:: Your goal ::
The line containing "Radius of gyration: 45.97" and every line after it, through the last line of the records, are to be transcribed exactly, and nothing else.

----- Source data -----

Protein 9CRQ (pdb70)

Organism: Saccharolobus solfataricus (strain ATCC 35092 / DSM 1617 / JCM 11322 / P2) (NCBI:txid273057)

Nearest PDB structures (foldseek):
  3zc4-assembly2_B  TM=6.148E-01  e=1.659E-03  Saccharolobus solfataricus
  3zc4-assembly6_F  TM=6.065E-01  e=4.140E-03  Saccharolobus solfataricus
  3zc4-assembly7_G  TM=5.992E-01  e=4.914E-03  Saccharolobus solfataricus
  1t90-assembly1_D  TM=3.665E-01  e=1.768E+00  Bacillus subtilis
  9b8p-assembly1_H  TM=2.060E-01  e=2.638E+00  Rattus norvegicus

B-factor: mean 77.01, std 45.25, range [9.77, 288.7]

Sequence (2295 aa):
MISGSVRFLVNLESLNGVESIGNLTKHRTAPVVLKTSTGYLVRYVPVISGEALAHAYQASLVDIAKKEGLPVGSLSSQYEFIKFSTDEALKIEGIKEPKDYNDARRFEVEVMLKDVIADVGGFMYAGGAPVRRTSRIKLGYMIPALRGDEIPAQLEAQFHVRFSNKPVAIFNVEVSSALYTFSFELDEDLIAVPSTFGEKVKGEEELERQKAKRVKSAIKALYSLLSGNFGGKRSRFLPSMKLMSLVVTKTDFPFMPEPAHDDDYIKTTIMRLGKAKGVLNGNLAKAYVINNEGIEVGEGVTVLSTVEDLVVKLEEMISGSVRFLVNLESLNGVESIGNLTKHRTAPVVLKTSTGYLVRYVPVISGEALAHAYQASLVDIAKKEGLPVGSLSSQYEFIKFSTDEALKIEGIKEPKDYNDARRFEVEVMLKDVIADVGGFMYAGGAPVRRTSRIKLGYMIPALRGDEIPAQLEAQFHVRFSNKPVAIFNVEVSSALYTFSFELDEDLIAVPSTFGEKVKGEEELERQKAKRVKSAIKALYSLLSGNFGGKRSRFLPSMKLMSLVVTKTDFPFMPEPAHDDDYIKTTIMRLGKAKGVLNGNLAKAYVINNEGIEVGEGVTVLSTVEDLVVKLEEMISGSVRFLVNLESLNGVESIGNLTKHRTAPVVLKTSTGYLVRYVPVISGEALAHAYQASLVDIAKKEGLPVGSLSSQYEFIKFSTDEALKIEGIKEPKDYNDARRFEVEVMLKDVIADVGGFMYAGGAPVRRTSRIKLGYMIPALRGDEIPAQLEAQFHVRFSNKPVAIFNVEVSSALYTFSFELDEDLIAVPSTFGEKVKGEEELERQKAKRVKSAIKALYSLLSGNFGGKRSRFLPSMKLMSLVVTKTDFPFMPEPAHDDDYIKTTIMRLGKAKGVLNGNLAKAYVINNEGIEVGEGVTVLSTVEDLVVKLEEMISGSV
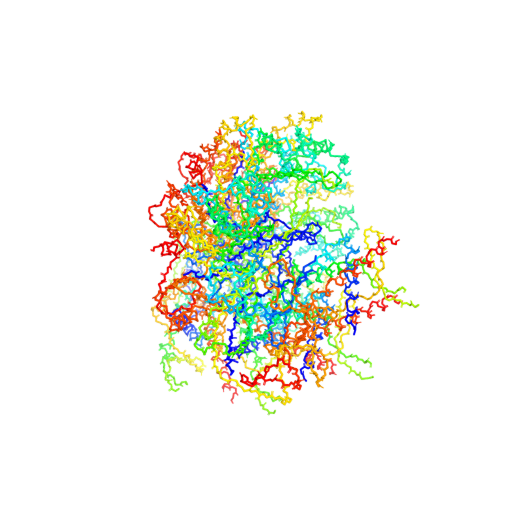RFLVNLESLNGVESIGNLTKHRTAPVVLKTSTGYLVRYVPVISGEALAHAYQASLVDIAKKEGLPVGSLSSQYEFIKFSTDEALKIEGIKEPKDYNDARRFEVEVMLKDVIADVGGFMYAGGAPVRRTSRIKLGYMIPALRGDEIPAQLEAQFHVRFSNKPVAIFNVEVSSALYTFSFELDEDLIAVPSTFGEKVKGEEELERQKAKRVKSAIKALYSLLSGNFGGKRSRFLPSMKLMSLVVTKTDFPFMPEPAHDDDYIKTTIMRLGKAKGVLNGNLAKAYVINNEGIEVGEGVTVLSTVEDLVVKLEEMIYSKVFLKLHWGFSVVKPLAKPGFYLPPPTTLIGALSYGKFRGVDNINLGNVYGSPAYNFRNNIMATARLESEGVYTEDTGKVYIPNGRLVVVYVTDSISKEELEKLCWSITRIGCKECLASVENVEVGEAKKVSGRVKTRYYFRDTVKVVGRKEFLEYVTFWEENGYIWGKEGSPVRYILPITTYPLASKEVEVEAKEAYEVGGEYVVFSMISGSVRFLVNLESLNGVESIGNLTKHRTAPVVLKTSTGYLVRYVPVISGEALAHAYQASLVDIAKKEGLPVGSLSSQYEFIKFSTDEALKIEGIKEPKDYNDARRFEVEVMLKDVIADVGGFMYAGGAPVRRTSRIKLGYMIPALRGDEIPAQLEAQNVEVSSALYTFSFELDEDLIAVPSTFGEKVKGEEELERQKAKRVKSAIKALYSLLSGNFGGKRSRFLPSMKLMSLVVTKTDFPFMPEPAHDDDYIKTTIMRLGKAKGVLNGNLAKAYVINNEGIEVGEGVTVLSTVEDLVVKLEEEKENIIGRIANLLAVGFLYSESPTLVDRFANALSKEAVTKVLYDVQRIVQMGIDRSEIATTTITIGKDYPAVNVNSSGAKYTVVGYLPTSQDIEDFLRMIEEDVYYARKAGALAMSIANRIKLGSKQSKSESEKENIIGRIANLLAVGFLYSESPTLVDRFANALSKEAVTKVLYDVQRIVQMGIDRSEIATTTITIGKDYPAVNVNSSGAKYTVVGYLPTSQDIEDFLRMIEEDVYYARKAGALAMSIANRIKLGSKQSKSEQEKENIIGRIANLLAVGFLYSESPTLVDRFANALSKEAVTKVLYDVQRIVQMGIDRSEIATTTITIGKDYPAVNVNSSGAKYTVVGYLPTSQDIEDFLRMIEEDVYYARKAGALAMSIANRIKLGSKQSKSESEKENIIGRIANLLAVGFLYSESPTLVDRFANALSKEAVTKVLYDVQRIVQMGIDRSEIATTTIKDYPAVNVNSSGAKYTVVGYLPTSQDIEDFLRMIEEDVYYARKAGALAMSIANRIKLG

Radius of gyration: 45.97 Å; Cα contacts (8 Å, |Δi|>4): 4447; chains: 10; bounding box: 92×102×153 Å

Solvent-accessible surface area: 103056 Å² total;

-----

:: Task response ::
Radius of gyration: 45.97 Å; Cα contacts (8 Å, |Δi|>4): 4447; chains: 10; bounding box: 92×102×153 Å

Solvent-accessible surface area: 103056 Å² total;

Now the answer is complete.